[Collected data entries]
☆ ☆ ☆

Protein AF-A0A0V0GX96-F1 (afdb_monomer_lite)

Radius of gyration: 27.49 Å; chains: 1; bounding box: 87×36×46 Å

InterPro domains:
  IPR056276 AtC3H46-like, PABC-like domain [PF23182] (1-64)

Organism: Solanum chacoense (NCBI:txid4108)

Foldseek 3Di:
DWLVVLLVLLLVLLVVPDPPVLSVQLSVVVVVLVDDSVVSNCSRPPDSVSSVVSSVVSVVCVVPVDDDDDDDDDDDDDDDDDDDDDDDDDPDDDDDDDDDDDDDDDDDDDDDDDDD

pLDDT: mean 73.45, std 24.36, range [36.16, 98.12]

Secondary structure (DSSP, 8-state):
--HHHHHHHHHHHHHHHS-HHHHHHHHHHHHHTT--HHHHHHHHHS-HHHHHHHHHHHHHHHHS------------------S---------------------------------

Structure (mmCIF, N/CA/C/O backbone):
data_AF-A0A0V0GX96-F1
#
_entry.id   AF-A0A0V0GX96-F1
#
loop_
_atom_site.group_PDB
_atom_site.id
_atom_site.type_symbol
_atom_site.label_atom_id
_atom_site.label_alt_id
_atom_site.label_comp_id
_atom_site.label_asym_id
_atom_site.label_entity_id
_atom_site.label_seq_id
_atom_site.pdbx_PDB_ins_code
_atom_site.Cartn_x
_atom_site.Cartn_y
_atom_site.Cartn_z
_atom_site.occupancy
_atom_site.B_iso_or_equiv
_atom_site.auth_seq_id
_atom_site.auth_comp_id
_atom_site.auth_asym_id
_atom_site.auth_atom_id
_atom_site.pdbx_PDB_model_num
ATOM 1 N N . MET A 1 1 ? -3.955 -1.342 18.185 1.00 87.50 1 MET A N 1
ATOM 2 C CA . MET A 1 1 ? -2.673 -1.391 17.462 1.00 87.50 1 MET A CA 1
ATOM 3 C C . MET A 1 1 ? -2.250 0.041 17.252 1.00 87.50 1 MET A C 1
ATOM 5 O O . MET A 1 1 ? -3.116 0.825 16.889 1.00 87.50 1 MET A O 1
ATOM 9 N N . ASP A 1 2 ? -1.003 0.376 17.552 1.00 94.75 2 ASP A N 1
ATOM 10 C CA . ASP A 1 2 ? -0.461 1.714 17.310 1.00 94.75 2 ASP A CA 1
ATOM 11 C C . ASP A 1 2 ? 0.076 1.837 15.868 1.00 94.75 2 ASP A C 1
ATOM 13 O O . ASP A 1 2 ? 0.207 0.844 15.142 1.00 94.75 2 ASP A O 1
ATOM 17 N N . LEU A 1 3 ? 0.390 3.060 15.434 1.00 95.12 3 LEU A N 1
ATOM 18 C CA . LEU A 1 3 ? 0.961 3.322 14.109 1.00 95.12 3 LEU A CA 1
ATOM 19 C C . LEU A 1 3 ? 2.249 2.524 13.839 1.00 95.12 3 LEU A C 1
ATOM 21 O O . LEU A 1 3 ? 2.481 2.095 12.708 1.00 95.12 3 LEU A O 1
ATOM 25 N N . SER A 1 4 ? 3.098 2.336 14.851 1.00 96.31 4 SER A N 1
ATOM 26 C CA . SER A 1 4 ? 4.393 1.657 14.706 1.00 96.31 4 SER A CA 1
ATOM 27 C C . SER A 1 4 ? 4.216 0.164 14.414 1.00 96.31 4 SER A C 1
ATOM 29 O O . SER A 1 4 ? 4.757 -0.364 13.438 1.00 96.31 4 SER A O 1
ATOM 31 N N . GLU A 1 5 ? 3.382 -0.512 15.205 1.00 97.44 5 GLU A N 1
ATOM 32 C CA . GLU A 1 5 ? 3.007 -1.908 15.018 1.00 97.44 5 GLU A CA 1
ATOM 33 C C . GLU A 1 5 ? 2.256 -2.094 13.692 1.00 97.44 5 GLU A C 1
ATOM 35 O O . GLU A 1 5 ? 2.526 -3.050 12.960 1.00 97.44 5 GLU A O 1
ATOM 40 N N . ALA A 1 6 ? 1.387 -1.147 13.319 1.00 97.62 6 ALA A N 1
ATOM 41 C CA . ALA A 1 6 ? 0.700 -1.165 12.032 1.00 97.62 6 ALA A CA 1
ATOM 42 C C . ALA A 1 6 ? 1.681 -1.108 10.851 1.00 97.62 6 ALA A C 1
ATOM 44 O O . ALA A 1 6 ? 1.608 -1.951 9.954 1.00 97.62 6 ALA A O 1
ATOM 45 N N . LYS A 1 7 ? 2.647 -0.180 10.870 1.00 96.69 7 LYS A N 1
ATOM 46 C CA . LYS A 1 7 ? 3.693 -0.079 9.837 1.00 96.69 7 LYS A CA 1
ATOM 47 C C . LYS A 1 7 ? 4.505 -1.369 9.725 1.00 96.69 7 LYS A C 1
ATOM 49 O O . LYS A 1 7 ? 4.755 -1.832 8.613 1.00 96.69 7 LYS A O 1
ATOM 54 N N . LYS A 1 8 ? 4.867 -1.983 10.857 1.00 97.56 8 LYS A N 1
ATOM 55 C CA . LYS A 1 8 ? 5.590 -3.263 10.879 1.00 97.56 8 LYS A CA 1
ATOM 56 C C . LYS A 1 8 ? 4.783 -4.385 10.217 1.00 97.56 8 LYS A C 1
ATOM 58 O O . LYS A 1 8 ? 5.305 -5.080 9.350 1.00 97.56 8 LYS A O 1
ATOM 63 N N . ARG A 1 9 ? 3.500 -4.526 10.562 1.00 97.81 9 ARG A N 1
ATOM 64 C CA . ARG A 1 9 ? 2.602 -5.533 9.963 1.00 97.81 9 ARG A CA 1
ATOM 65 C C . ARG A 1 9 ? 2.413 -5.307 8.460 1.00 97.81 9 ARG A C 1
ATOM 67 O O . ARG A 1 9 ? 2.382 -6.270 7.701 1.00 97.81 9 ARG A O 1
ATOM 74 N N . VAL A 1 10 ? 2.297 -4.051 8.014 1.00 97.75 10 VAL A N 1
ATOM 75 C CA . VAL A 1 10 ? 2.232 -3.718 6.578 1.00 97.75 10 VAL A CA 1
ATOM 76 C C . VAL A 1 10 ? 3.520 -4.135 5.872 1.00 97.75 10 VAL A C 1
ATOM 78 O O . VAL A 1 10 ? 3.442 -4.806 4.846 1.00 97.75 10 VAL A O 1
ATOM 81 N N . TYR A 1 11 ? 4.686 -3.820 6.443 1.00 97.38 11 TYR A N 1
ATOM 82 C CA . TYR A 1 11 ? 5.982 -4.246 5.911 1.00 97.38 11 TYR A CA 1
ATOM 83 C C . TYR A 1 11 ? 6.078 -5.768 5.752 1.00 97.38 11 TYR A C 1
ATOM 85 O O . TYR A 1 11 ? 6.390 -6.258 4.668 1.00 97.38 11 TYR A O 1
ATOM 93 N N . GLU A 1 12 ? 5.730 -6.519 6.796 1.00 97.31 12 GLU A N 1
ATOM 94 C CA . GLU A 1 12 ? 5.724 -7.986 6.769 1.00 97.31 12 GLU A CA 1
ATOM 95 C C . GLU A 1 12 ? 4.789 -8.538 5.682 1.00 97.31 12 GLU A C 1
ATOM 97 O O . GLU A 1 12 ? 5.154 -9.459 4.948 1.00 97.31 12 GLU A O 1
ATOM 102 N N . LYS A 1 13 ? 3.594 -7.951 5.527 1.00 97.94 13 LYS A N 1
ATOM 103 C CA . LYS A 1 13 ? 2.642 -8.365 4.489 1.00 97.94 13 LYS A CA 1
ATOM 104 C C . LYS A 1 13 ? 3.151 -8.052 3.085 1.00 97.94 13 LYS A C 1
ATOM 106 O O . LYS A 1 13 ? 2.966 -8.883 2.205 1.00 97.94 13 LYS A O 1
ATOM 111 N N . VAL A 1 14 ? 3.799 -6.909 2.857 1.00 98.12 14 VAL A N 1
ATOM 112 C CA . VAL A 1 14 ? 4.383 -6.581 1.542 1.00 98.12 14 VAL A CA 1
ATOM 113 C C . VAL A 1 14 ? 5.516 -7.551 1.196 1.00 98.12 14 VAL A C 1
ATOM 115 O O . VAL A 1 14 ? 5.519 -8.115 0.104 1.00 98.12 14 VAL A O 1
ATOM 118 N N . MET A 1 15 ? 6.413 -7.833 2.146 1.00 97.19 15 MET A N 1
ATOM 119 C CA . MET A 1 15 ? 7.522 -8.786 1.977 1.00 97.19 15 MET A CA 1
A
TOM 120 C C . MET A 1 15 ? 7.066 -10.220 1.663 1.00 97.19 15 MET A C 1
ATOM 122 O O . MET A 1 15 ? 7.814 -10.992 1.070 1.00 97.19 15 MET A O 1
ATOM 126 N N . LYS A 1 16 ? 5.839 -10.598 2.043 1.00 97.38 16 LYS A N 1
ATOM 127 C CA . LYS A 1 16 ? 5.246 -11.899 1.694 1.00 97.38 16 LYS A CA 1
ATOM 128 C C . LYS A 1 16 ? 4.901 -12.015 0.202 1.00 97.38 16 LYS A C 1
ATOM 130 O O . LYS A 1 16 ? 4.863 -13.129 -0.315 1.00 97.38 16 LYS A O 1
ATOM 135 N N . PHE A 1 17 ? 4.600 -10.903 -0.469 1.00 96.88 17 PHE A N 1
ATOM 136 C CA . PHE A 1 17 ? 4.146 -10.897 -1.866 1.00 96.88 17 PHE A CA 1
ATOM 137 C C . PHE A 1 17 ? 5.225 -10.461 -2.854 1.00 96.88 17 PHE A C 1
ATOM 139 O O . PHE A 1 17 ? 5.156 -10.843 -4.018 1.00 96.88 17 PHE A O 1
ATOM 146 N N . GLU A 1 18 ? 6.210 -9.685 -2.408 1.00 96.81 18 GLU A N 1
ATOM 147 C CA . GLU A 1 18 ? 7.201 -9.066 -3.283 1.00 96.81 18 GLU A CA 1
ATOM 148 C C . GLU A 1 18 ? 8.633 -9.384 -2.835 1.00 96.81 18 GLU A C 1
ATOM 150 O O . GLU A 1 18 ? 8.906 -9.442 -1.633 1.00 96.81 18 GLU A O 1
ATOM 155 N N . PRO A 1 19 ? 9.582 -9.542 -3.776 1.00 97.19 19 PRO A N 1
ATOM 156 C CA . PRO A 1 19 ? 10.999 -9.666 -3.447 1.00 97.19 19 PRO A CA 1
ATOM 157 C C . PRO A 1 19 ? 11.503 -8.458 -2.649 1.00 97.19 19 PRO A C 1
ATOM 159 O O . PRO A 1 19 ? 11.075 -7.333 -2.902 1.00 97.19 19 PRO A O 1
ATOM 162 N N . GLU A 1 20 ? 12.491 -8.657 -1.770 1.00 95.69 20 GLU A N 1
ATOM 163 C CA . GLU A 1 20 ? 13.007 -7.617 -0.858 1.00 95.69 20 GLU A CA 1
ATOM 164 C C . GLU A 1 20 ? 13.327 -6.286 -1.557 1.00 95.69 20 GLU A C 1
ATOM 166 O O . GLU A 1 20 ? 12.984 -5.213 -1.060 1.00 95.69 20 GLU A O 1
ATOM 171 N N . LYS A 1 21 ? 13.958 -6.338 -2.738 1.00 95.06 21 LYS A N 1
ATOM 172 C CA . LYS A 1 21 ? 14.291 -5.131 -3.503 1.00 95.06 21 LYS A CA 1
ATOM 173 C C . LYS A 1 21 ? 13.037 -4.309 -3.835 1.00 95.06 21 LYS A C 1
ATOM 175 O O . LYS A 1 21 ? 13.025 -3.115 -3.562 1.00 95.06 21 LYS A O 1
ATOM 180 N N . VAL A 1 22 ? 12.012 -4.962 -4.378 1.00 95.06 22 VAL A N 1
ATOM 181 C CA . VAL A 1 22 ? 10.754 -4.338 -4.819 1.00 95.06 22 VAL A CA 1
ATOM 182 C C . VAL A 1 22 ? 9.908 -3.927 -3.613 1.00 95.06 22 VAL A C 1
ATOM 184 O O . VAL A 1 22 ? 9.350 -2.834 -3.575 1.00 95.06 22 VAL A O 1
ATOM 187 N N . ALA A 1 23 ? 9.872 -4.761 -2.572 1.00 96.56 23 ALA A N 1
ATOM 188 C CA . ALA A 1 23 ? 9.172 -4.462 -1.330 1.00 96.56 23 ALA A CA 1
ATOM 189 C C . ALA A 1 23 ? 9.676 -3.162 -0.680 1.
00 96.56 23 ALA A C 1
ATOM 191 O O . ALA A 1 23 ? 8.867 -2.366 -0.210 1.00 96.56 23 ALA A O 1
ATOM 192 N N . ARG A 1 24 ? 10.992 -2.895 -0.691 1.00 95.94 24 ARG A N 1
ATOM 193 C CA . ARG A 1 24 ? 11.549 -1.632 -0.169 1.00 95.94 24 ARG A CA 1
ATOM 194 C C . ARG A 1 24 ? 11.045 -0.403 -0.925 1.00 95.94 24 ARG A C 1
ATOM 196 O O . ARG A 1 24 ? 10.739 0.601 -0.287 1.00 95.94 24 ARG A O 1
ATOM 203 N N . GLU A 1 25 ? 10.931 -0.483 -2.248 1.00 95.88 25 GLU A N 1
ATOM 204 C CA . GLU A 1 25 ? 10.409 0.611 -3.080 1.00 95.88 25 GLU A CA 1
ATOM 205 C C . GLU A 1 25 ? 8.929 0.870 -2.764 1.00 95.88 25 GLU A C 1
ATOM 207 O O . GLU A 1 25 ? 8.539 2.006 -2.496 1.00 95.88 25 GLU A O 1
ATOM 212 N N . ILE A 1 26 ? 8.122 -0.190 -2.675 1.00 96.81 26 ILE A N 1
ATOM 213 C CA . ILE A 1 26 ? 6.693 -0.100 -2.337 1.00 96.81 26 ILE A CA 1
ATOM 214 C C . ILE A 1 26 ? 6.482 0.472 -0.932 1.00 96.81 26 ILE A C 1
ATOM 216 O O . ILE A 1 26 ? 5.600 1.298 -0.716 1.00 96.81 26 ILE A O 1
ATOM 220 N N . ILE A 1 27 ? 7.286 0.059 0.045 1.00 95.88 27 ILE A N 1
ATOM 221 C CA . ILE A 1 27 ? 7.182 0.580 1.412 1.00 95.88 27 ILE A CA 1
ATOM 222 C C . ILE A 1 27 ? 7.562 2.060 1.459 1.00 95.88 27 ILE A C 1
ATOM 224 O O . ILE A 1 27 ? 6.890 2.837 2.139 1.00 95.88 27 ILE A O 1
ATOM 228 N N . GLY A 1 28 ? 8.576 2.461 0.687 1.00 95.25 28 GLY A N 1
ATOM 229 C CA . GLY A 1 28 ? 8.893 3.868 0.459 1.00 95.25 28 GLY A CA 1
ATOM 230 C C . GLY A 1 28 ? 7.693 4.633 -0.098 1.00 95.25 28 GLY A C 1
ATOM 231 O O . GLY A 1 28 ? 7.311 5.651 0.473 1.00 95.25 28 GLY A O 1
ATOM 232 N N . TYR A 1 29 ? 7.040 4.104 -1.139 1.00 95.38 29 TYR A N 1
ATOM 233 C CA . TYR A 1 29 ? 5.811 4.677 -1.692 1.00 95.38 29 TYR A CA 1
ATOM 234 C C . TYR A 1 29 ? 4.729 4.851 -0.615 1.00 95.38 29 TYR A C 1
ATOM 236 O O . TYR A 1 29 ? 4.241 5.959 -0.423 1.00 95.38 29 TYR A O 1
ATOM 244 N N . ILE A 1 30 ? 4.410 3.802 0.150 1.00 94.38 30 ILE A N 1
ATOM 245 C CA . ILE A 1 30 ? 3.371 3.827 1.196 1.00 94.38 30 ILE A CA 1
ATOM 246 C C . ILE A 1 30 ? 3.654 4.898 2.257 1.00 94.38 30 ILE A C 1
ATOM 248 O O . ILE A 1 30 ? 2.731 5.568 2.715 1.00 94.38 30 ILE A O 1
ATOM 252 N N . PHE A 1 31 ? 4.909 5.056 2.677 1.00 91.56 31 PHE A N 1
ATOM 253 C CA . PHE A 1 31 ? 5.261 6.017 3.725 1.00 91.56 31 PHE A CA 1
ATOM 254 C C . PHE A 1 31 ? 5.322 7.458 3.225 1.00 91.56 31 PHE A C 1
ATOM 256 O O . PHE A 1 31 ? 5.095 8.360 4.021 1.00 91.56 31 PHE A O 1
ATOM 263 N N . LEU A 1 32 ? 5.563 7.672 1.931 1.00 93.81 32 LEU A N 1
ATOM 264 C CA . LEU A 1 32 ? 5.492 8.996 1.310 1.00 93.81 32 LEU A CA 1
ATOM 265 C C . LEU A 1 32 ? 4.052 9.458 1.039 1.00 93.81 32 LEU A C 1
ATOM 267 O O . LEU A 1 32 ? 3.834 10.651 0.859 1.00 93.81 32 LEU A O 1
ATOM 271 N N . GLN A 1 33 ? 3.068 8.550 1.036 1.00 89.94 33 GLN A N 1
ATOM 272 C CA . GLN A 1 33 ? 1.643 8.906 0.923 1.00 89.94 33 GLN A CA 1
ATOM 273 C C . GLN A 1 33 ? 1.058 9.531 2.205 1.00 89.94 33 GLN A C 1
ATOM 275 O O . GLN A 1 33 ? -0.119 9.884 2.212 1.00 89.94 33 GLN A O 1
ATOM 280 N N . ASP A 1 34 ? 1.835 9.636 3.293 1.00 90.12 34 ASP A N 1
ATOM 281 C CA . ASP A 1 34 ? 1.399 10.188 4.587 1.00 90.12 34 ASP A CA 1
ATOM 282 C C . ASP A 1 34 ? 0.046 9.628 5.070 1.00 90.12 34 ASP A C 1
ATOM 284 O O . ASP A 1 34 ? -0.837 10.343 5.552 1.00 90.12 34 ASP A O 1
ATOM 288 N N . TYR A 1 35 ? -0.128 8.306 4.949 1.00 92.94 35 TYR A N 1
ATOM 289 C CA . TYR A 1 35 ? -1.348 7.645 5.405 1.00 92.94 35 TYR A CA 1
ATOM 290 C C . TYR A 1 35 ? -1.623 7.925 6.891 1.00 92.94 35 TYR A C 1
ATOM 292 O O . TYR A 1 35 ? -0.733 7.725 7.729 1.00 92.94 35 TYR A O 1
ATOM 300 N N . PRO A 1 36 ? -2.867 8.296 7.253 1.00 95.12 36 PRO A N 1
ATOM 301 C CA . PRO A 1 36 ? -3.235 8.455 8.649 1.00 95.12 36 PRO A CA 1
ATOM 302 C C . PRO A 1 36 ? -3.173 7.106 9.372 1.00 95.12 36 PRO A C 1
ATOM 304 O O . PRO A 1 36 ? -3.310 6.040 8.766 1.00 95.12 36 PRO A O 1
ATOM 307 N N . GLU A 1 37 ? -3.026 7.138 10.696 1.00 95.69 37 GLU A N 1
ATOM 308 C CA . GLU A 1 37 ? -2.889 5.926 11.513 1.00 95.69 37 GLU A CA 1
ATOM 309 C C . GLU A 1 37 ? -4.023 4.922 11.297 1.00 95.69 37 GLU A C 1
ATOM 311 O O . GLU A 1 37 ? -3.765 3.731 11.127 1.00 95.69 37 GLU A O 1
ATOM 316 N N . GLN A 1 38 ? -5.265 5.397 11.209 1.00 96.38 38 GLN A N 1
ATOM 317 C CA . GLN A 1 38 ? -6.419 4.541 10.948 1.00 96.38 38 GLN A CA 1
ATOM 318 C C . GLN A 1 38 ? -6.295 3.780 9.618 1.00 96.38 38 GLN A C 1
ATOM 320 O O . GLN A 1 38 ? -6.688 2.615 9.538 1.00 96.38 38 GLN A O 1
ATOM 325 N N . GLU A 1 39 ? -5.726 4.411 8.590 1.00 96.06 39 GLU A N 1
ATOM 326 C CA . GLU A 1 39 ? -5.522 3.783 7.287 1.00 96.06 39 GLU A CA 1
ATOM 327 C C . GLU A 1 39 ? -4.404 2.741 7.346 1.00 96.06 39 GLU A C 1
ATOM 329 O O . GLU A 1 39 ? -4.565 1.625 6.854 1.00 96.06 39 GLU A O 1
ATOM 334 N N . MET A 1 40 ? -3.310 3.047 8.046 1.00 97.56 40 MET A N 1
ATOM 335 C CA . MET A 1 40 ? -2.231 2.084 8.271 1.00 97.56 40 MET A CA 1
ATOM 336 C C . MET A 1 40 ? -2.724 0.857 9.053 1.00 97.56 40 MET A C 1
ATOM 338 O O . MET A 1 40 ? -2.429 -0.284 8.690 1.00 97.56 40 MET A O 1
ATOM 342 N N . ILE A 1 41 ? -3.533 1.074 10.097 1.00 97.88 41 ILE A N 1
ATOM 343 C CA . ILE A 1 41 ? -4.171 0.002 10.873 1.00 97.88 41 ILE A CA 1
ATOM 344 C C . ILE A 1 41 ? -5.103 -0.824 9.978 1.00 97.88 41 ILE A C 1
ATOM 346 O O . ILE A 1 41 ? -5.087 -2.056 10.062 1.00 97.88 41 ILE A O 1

☆ ☆ ☆

Your task for the entries above: copy exactly the span starting with the line with "ATOM 45 N N" and going on through the line with "ATOM 75 C CA", both lines included, and nothing else.

Exercise output
ATOM 45 N N . LYS A 1 7 ? 2.647 -0.180 10.870 1.00 96.69 7 LYS A N 1
ATOM 46 C CA . LYS A 1 7 ? 3.693 -0.079 9.837 1.00 96.69 7 LYS A CA 1
ATOM 47 C C . LYS A 1 7 ? 4.505 -1.369 9.725 1.00 96.69 7 LYS A C 1
ATOM 49 O O . LYS A 1 7 ? 4.755 -1.832 8.613 1.00 96.69 7 LYS A O 1
ATOM 54 N N . LYS A 1 8 ? 4.867 -1.983 10.857 1.00 97.56 8 LYS A N 1
ATOM 55 C CA . LYS A 1 8 ? 5.590 -3.263 10.879 1.00 97.56 8 LYS A CA 1
ATOM 56 C C . LYS A 1 8 ? 4.783 -4.385 10.217 1.00 97.56 8 LYS A C 1
ATOM 58 O O . LYS A 1 8 ? 5.305 -5.080 9.350 1.00 97.56 8 LYS A O 1
ATOM 63 N N . ARG A 1 9 ? 3.500 -4.526 10.562 1.00 97.81 9 ARG A N 1
ATOM 64 C CA . ARG A 1 9 ? 2.602 -5.533 9.963 1.00 97.81 9 ARG A CA 1
ATOM 65 C C . ARG A 1 9 ? 2.413 -5.307 8.460 1.00 97.81 9 ARG A C 1
ATOM 67 O O . ARG A 1 9 ? 2.382 -6.270 7.701 1.00 97.81 9 ARG A O 1
ATOM 74 N N . VAL A 1 10 ? 2.297 -4.051 8.014 1.00 97.75 10 VAL A N 1
ATOM 75 C CA . VAL A 1 10 ? 2.232 -3.718 6.578 1.00 97.75 10 VAL A CA 1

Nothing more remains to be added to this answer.